Top of Dataset excerpts
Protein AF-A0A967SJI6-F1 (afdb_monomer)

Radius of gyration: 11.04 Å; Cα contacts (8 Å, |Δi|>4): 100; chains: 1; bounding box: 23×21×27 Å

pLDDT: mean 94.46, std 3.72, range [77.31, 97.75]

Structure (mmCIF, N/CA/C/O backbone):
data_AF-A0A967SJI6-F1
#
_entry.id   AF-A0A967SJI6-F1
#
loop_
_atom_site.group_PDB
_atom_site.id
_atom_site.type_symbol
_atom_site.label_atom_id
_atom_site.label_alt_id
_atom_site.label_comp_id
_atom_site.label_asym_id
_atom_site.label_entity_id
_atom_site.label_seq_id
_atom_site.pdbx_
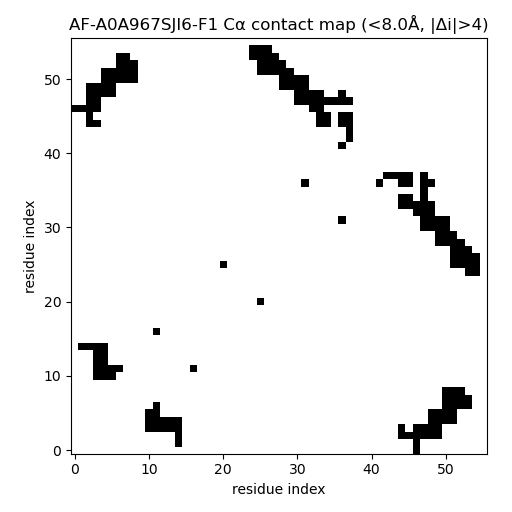PDB_ins_code
_atom_site.Cartn_x
_atom_site.Cartn_y
_atom_site.Cartn_z
_atom_site.occupancy
_atom_site.B_iso_or_equiv
_atom_site.auth_seq_id
_atom_site.auth_comp_id
_atom_site.auth_asym_id
_atom_site.auth_atom_id
_atom_site.pdbx_PDB_model_num
ATOM 1 N N . MET A 1 1 ? 2.556 -14.413 -6.505 1.00 77.31 1 MET A N 1
ATOM 2 C CA . MET A 1 1 ? 3.134 -13.109 -6.114 1.00 77.31 1 MET A CA 1
ATOM 3 C C . MET A 1 1 ? 1.968 -12.190 -5.792 1.00 77.31 1 MET A C 1
ATOM 5 O O . MET A 1 1 ? 1.008 -12.206 -6.553 1.00 77.31 1 MET A O 1
ATOM 9 N N . TYR A 1 2 ? 1.995 -11.490 -4.659 1.00 90.25 2 TYR A N 1
ATOM 10 C CA . TYR A 1 2 ? 0.858 -10.693 -4.184 1.00 90.25 2 TYR A CA 1
ATOM 11 C C . TYR A 1 2 ? 1.028 -9.195 -4.502 1.00 90.25 2 TYR A C 1
ATOM 13 O O . TYR A 1 2 ? 2.154 -8.761 -4.770 1.00 90.25 2 TYR A O 1
ATOM 21 N N . PRO A 1 3 ? -0.063 -8.407 -4.505 1.00 94.25 3 PRO A N 1
ATOM 22 C CA . PRO A 1 3 ? 0.008 -6.948 -4.562 1.00 94.25 3 PRO A CA 1
ATOM 23 C C . PRO A 1 3 ? 0.724 -6.360 -3.339 1.00 94.25 3 PRO A C 1
ATOM 25 O O . PRO A 1 3 ? 0.706 -6.945 -2.258 1.00 94.25 3 PRO A O 1
ATOM 28 N N . VAL A 1 4 ? 1.307 -5.171 -3.495 1.00 95.75 4 VAL A N 1
ATOM 29 C CA . VAL A 1 4 ? 1.901 -4.425 -2.372 1.00 95.75 4 VAL A CA 1
ATOM 30 C C . VAL A 1 4 ? 0.794 -3.745 -1.568 1.00 95.75 4 VAL A C 1
ATOM 32 O O . VAL A 1 4 ? -0.072 -3.086 -2.143 1.00 95.75 4 VAL A O 1
ATOM 35 N N . VAL A 1 5 ? 0.827 -3.859 -0.244 1.00 96.94 5 VAL A N 1
ATOM 36 C CA . VAL A 1 5 ? -0.182 -3.254 0.635 1.00 96.94 5 VAL A CA 1
ATOM 37 C C . VAL A 1 5 ? 0.282 -1.886 1.127 1.00 96.94 5 VAL A C 1
ATOM 39 O O . VAL A 1 5 ? 1.446 -1.701 1.481 1.00 96.94 5 VAL A O 1
ATOM 42 N N . HIS A 1 6 ? -0.639 -0.928 1.172 1.00 97.12 6 HIS A N 1
ATOM 43 C CA . HIS A 1 6 ? -0.479 0.353 1.853 1.00 97.12 6 HIS A CA 1
ATOM 44 C C . HIS A 1 6 ? -1.618 0.536 2.848 1.00 97.12 6 HIS A C 1
ATOM 46 O O . HIS A 1 6 ? -2.777 0.400 2.467 1.00 97.12 6 HIS A O 1
ATOM 52 N N . ILE A 1 7 ? -1.298 0.887 4.090 1.00 96.62 7 ILE A N 1
ATOM 53 C CA . ILE A 1 7 ? -2.283 1.251 5.118 1.00 96.62 7 ILE A CA 1
ATOM 54 C C . ILE A 1 7 ? -2.053 2.720 5.449 1.00 96.62 7 ILE A C 1
ATOM 56 O O . ILE A 1 7 ? -0.943 3.095 5.815 1.00 96.62 7 ILE A O 1
ATOM 60 N N . ASP A 1 8 ? -3.066 3.558 5.230 1.00 96.12 8 ASP A N 1
ATOM 61 C CA . ASP A 1 8 ? -3.009 5.012 5.442 1.00 96.12 8 ASP A CA 1
ATOM 62 C C . ASP A 1 8 ? -1.810 5.690 4.750 1.00 96.12 8 ASP A C 1
ATOM 64 O O . ASP A 1 8 ? -1.202 6.633 5.250 1.00 96.12 8 ASP A O 1
ATOM 68 N N . GLY A 1 9 ? -1.463 5.190 3.558 1.00 94.75 9 GLY A N 1
ATOM 69 C CA . GLY A 1 9 ? -0.341 5.680 2.749 1.00 94.75 9 GLY A CA 1
ATOM 70 C C . GLY A 1 9 ? 1.032 5.131 3.152 1.00 94.75 9 GLY A C 1
ATOM 71 O O . GLY A 1 9 ? 2.024 5.449 2.497 1.00 94.75 9 GLY A O 1
ATOM 72 N N . ILE A 1 10 ? 1.102 4.289 4.184 1.00 95.38 10 ILE A N 1
ATOM 73 C CA . ILE A 1 10 ? 2.332 3.630 4.620 1.00 95.38 10 ILE A CA 1
ATOM 74 C C . ILE A 1 10 ? 2.437 2.268 3.940 1.00 95.38 10 ILE A C 1
ATOM 76 O O . ILE A 1 10 ? 1.620 1.371 4.182 1.00 95.38 10 ILE A O 1
ATOM 80 N N . ARG A 1 11 ? 3.474 2.106 3.112 1.00 95.12 11 ARG A N 1
ATOM 81 C CA . ARG A 1 11 ? 3.814 0.834 2.469 1.00 95.12 11 ARG A CA 1
ATOM 82 C C . ARG A 1 11 ? 4.126 -0.224 3.523 1.00 95.12 11 ARG A C 1
ATOM 84 O O . ARG A 1 11 ? 4.989 -0.025 4.371 1.00 95.12 11 ARG A O 1
ATOM 91 N N . GLN A 1 12 ? 3.486 -1.372 3.386 1.00 95.44 12 GLN A N 1
ATOM 92 C CA . GLN A 1 12 ? 3.718 -2.549 4.206 1.00 95.44 12 GLN A CA 1
ATOM 93 C C . GLN A 1 12 ? 4.677 -3.505 3.491 1.00 95.44 12 GLN A C 1
ATOM 95 O O . GLN A 1 12 ? 4.716 -3.574 2.256 1.00 95.44 12 GLN A O 1
ATOM 100 N N . THR A 1 13 ? 5.481 -4.223 4.268 1.00 88.38 13 THR A N 1
ATOM 101 C CA . THR A 1 13 ? 6.433 -5.224 3.762 1.00 88.38 13 THR A CA 1
ATOM 102 C C . THR A 1 13 ? 5.774 -6.571 3.491 1.00 88.38 13 THR A C 1
ATOM 104 O O . THR A 1 13 ? 6.178 -7.265 2.563 1.00 88.38 13 THR A O 1
ATOM 107 N N . GLU A 1 14 ? 4.749 -6.908 4.269 1.00 89.69 14 GLU A N 1
ATOM 108 C CA . GLU A 1 14 ? 4.074 -8.206 4.271 1.00 89.69 14 GLU A CA 1
ATOM 109 C C . GLU A 1 14 ? 2.572 -8.020 4.050 1.00 89.69 14 GLU A C 1
ATOM 111 O O . GLU A 1 14 ? 1.984 -7.035 4.500 1.00 89.69 14 GLU A O 1
ATOM 116 N N . ILE A 1 15 ? 1.939 -8.954 3.336 1.00 89.75 15 ILE A N 1
ATOM 117 C CA . ILE A 1 15 ? 0.492 -8.902 3.066 1.00 89.75 15 ILE A CA 1
ATOM 118 C C . ILE A 1 15 ? -0.315 -9.393 4.274 1.00 89.75 15 ILE A C 1
ATOM 120 O O . ILE A 1 15 ? -1.462 -8.995 4.475 1.00 89.75 15 ILE A O 1
ATOM 124 N N . GLU A 1 16 ? 0.317 -10.204 5.117 1.00 91.56 16 GLU A N 1
ATOM 125 C CA . GLU A 1 16 ? -0.189 -10.788 6.351 1.00 91.56 16 GLU A CA 1
ATOM 126 C C . GLU A 1 16 ? -0.649 -9.717 7.346 1.00 91.56 16 GLU A C 1
ATOM 128 O O . GLU A 1 16 ? -1.553 -9.970 8.140 1.00 91.56 16 GLU A O 1
ATOM 133 N N . VAL A 1 17 ? -0.136 -8.486 7.245 1.00 89.94 17 VAL A N 1
ATOM 134 C CA . VAL A 1 17 ? -0.614 -7.334 8.025 1.00 89.94 17 VAL A CA 1
ATOM 135 C C . VAL A 1 17 ? -2.125 -7.113 7.882 1.00 89.94 17 VAL A C 1
ATOM 137 O O . VAL A 1 17 ? -2.780 -6.736 8.853 1.00 89.94 17 VAL A O 1
ATOM 140 N N . LEU A 1 18 ? -2.716 -7.434 6.723 1.00 90.69 18 LEU A N 1
ATOM 141 C CA . LEU A 1 18 ? -4.163 -7.340 6.505 1.00 90.69 18 LEU A CA 1
ATOM 142 C C . LEU A 1 18 ? -4.959 -8.260 7.438 1.00 90.69 18 LEU A C 1
ATOM 144 O O . LEU A 1 18 ? -6.096 -7.946 7.769 1.00 90.69 18 LEU A O 1
ATOM 148 N N . THR A 1 19 ? -4.368 -9.372 7.887 1.00 92.25 19 THR A N 1
ATOM 149 C CA . THR A 1 19 ? -5.011 -10.292 8.840 1.00 92.25 19 THR A CA 1
ATOM 150 C C . THR A 1 19 ? -5.035 -9.739 10.264 1.00 92.25 19 THR A C 1
ATOM 152 O O . THR A 1 19 ? -5.899 -10.115 11.052 1.00 92.25 19 THR A O 1
ATOM 155 N N . SER A 1 20 ? -4.117 -8.821 10.586 1.00 91.25 20 SER A N 1
ATOM 156 C CA . SER A 1 20 ? -4.053 -8.154 11.889 1.00 91.25 20 SER A CA 1
ATOM 157 C C . SER A 1 20 ? -4.933 -6.905 11.983 1.00 91.25 20 SER A C 1
ATOM 159 O O . SER A 1 20 ? -5.217 -6.457 13.091 1.00 91.25 20 SER A O 1
ATOM 161 N N . LEU A 1 21 ? -5.384 -6.354 10.849 1.00 92.12 21 LEU A N 1
ATOM 162 C CA . LEU A 1 21 ? -6.198 -5.141 10.812 1.00 92.12 21 LEU A CA 1
ATOM 163 C C . LEU A 1 21 ? -7.669 -5.463 11.136 1.00 92.12 21 LEU A C 1
ATOM 165 O O . LEU A 1 21 ? -8.326 -6.167 10.362 1.00 92.12 21 LEU A O 1
ATOM 169 N N . PRO A 1 22 ? -8.240 -4.940 12.238 1.00 94.88 22 PRO A N 1
ATOM 170 C CA . PRO A 1 22 ? -9.635 -5.193 12.568 1.00 94.88 22 PRO A CA 1
ATOM 171 C C . PRO A 1 22 ? -10.562 -4.643 11.481 1.00 94.88 22 PRO A C 1
ATOM 173 O O . PRO A 1 22 ? -10.537 -3.456 11.170 1.00 94.88 22 PRO A O 1
ATOM 176 N N . ALA A 1
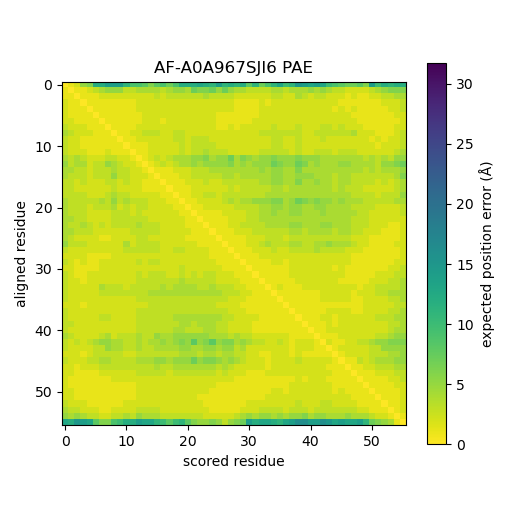 23 ? -11.464 -5.473 10.952 1.00 94.88 23 ALA A N 1
ATOM 177 C CA . ALA A 1 23 ? -12.373 -5.062 9.873 1.00 94.88 23 ALA A CA 1
ATOM 178 C C . ALA A 1 23 ? -13.232 -3.828 10.224 1.00 94.88 23 ALA A C 1
ATOM 180 O O . ALA A 1 23 ? -13.604 -3.051 9.349 1.00 94.88 23 ALA A O 1
ATOM 181 N N . ARG A 1 24 ? -13.525 -3.612 11.515 1.00 96.44 24 ARG A N 1
ATOM 182 C CA . ARG A 1 24 ? -14.256 -2.430 12.003 1.00 96.44 24 ARG A CA 1
ATOM 183 C C . ARG A 1 24 ? -13.483 -1.116 11.846 1.00 96.44 24 ARG A C 1
ATOM 185 O O . ARG A 1 24 ? -14.111 -0.063 11.876 1.00 96.44 24 ARG A O 1
ATOM 192 N N . GLU A 1 25 ? -12.162 -1.181 11.719 1.00 95.88 25 GLU A N 1
ATOM 193 C CA . GLU A 1 25 ? -11.277 -0.027 11.541 1.00 95.88 25 GLU A CA 1
ATOM 194 C C . GLU A 1 25 ? -11.074 0.300 10.061 1.00 95.88 25 GLU A C 1
ATOM 196 O O . GLU A 1 25 ? -10.609 1.385 9.738 1.00 95.88 25 GLU A O 1
ATOM 201 N N . VAL A 1 26 ? -11.476 -0.581 9.141 1.00 96.50 26 VAL A N 1
ATOM 202 C CA . VAL A 1 26 ? -11.366 -0.346 7.698 1.00 96.50 26 VAL A CA 1
ATOM 203 C C . VAL A 1 26 ? -12.466 0.608 7.227 1.00 96.50 26 VAL A C 1
ATOM 205 O O . VAL A 1 26 ? -13.662 0.327 7.347 1.00 96.50 26 VAL A O 1
ATOM 208 N N . GLY A 1 27 ? -12.062 1.748 6.674 1.00 97.50 27 GLY A N 1
ATOM 209 C CA . GLY A 1 27 ? -12.950 2.711 6.029 1.00 97.50 27 GLY A CA 1
ATOM 210 C C . GLY A 1 27 ? -13.159 2.390 4.555 1.00 97.50 27 GLY A C 1
ATOM 211 O O . GLY A 1 27 ? -14.295 2.289 4.100 1.00 97.50 27 GLY A O 1
ATOM 212 N N . GLU A 1 28 ? -12.064 2.184 3.826 1.00 97.00 28 GLU A N 1
ATOM 213 C CA . GLU A 1 28 ? -12.072 1.955 2.382 1.00 97.00 28 GLU A CA 1
ATOM 214 C C . GLU A 1 28 ? -10.929 1.021 1.972 1.00 97.00 28 GLU A C 1
ATOM 216 O O . GLU A 1 28 ? -9.842 1.065 2.557 1.00 97.00 28 GLU A O 1
ATOM 221 N N . ILE A 1 29 ? -11.177 0.197 0.951 1.00 96.75 29 ILE A N 1
ATOM 222 C CA . ILE A 1 29 ? -10.157 -0.608 0.278 1.00 96.75 29 ILE A CA 1
ATOM 223 C C . ILE A 1 29 ? -10.237 -0.334 -1.224 1.00 96.75 29 ILE A C 1
ATOM 225 O O . ILE A 1 29 ? -11.298 -0.472 -1.829 1.00 96.75 29 ILE A O 1
ATOM 229 N N . GLU A 1 30 ? -9.102 0.003 -1.824 1.00 97.56 30 GLU A N 1
ATOM 230 C CA . GLU A 1 30 ? -8.958 0.285 -3.251 1.00 97.56 30 GLU A CA 1
ATOM 231 C C . GLU A 1 30 ? -7.865 -0.618 -3.839 1.00 97.56 30 GLU A C 1
ATOM 233 O O . GLU A 1 30 ? -6.758 -0.698 -3.302 1.00 97.56 30 GLU A O 1
ATOM 238 N N . TYR A 1 31 ? -8.157 -1.300 -4.950 1.00 96.94 31 TYR A N 1
ATOM 239 C CA . TYR A 1 31 ? -7.145 -2.032 -5.713 1.00 96.94 31 TYR A CA 1
ATOM 240 C C . TYR A 1 31 ? -6.684 -1.204 -6.908 1.00 96.94 31 TYR A C 1
ATOM 242 O O . TYR A 1 31 ? -7.490 -0.826 -7.757 1.00 
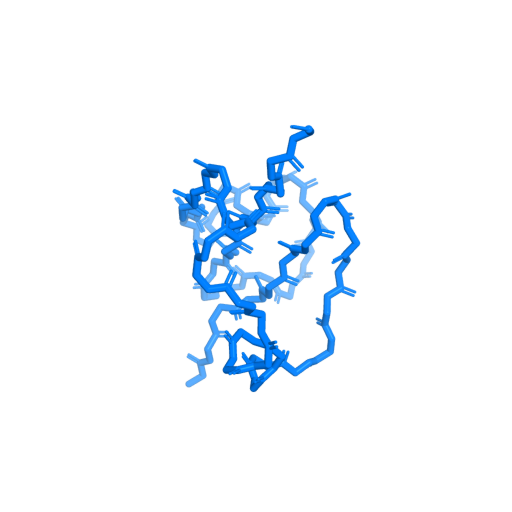96.94 31 TYR A O 1
ATOM 250 N N . LEU A 1 32 ? -5.374 -0.987 -7.002 1.00 97.38 32 LEU A N 1
AT
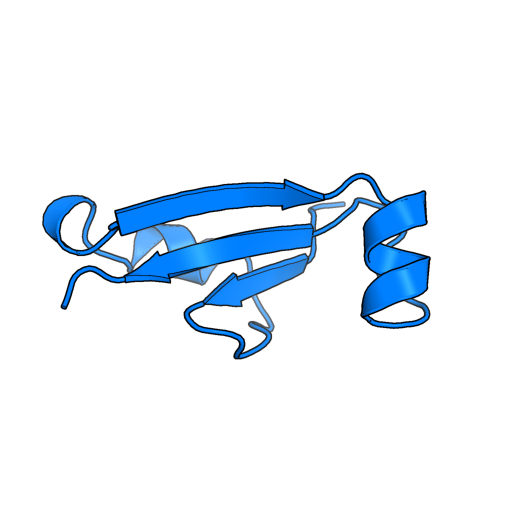OM 251 C CA . LEU A 1 32 ? -4.736 -0.356 -8.148 1.00 97.38 32 LEU A CA 1
ATOM 252 C C . LEU A 1 32 ? -4.071 -1.413 -9.037 1.00 97.38 32 LEU A C 1
ATOM 254 O O . LEU A 1 32 ? -3.163 -2.111 -8.567 1.00 97.38 32 LEU A O 1
ATOM 258 N N . PRO A 1 33 ? -4.444 -1.505 -10.328 1.00 97.00 33 PRO A N 1
ATOM 259 C CA . PRO A 1 33 ? -3.777 -2.375 -11.290 1.00 97.00 33 PRO A CA 1
ATOM 260 C C . PRO A 1 33 ? -2.283 -2.064 -11.397 1.00 97.00 33 PRO A C 1
ATOM 262 O O . PRO A 1 33 ? -1.869 -0.914 -11.256 1.00 97.00 33 PRO A O 1
ATOM 265 N N . GLY A 1 34 ? -1.466 -3.065 -11.736 1.00 96.81 34 GLY A N 1
ATOM 266 C CA . GLY A 1 34 ? -0.003 -2.933 -11.744 1.00 96.81 34 GLY A CA 1
ATOM 267 C C . GLY A 1 34 ? 0.538 -1.751 -12.549 1.00 96.81 34 GLY A C 1
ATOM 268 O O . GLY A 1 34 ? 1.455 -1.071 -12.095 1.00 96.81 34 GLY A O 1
Bottom of Dataset excerpts
• [Instructions for the task]: What you give back should be only the lines of the records above, starting at the line with "ATOM 163 C C" and ending at the line with "ATOM 169 N N", restated word for word.

• [Your solution]:
ATOM 163 C C . LEU A 1 21 ? -7.669 -5.463 11.136 1.00 92.12 21 LEU A C 1
ATOM 165 O O . LEU A 1 21 ? -8.326 -6.167 10.362 1.00 92.12 21 LEU A O 1
ATOM 169 N N . PRO A 1 22 ? -8.240 -4.940 12.238 1.00 94.88 22 PRO A N 1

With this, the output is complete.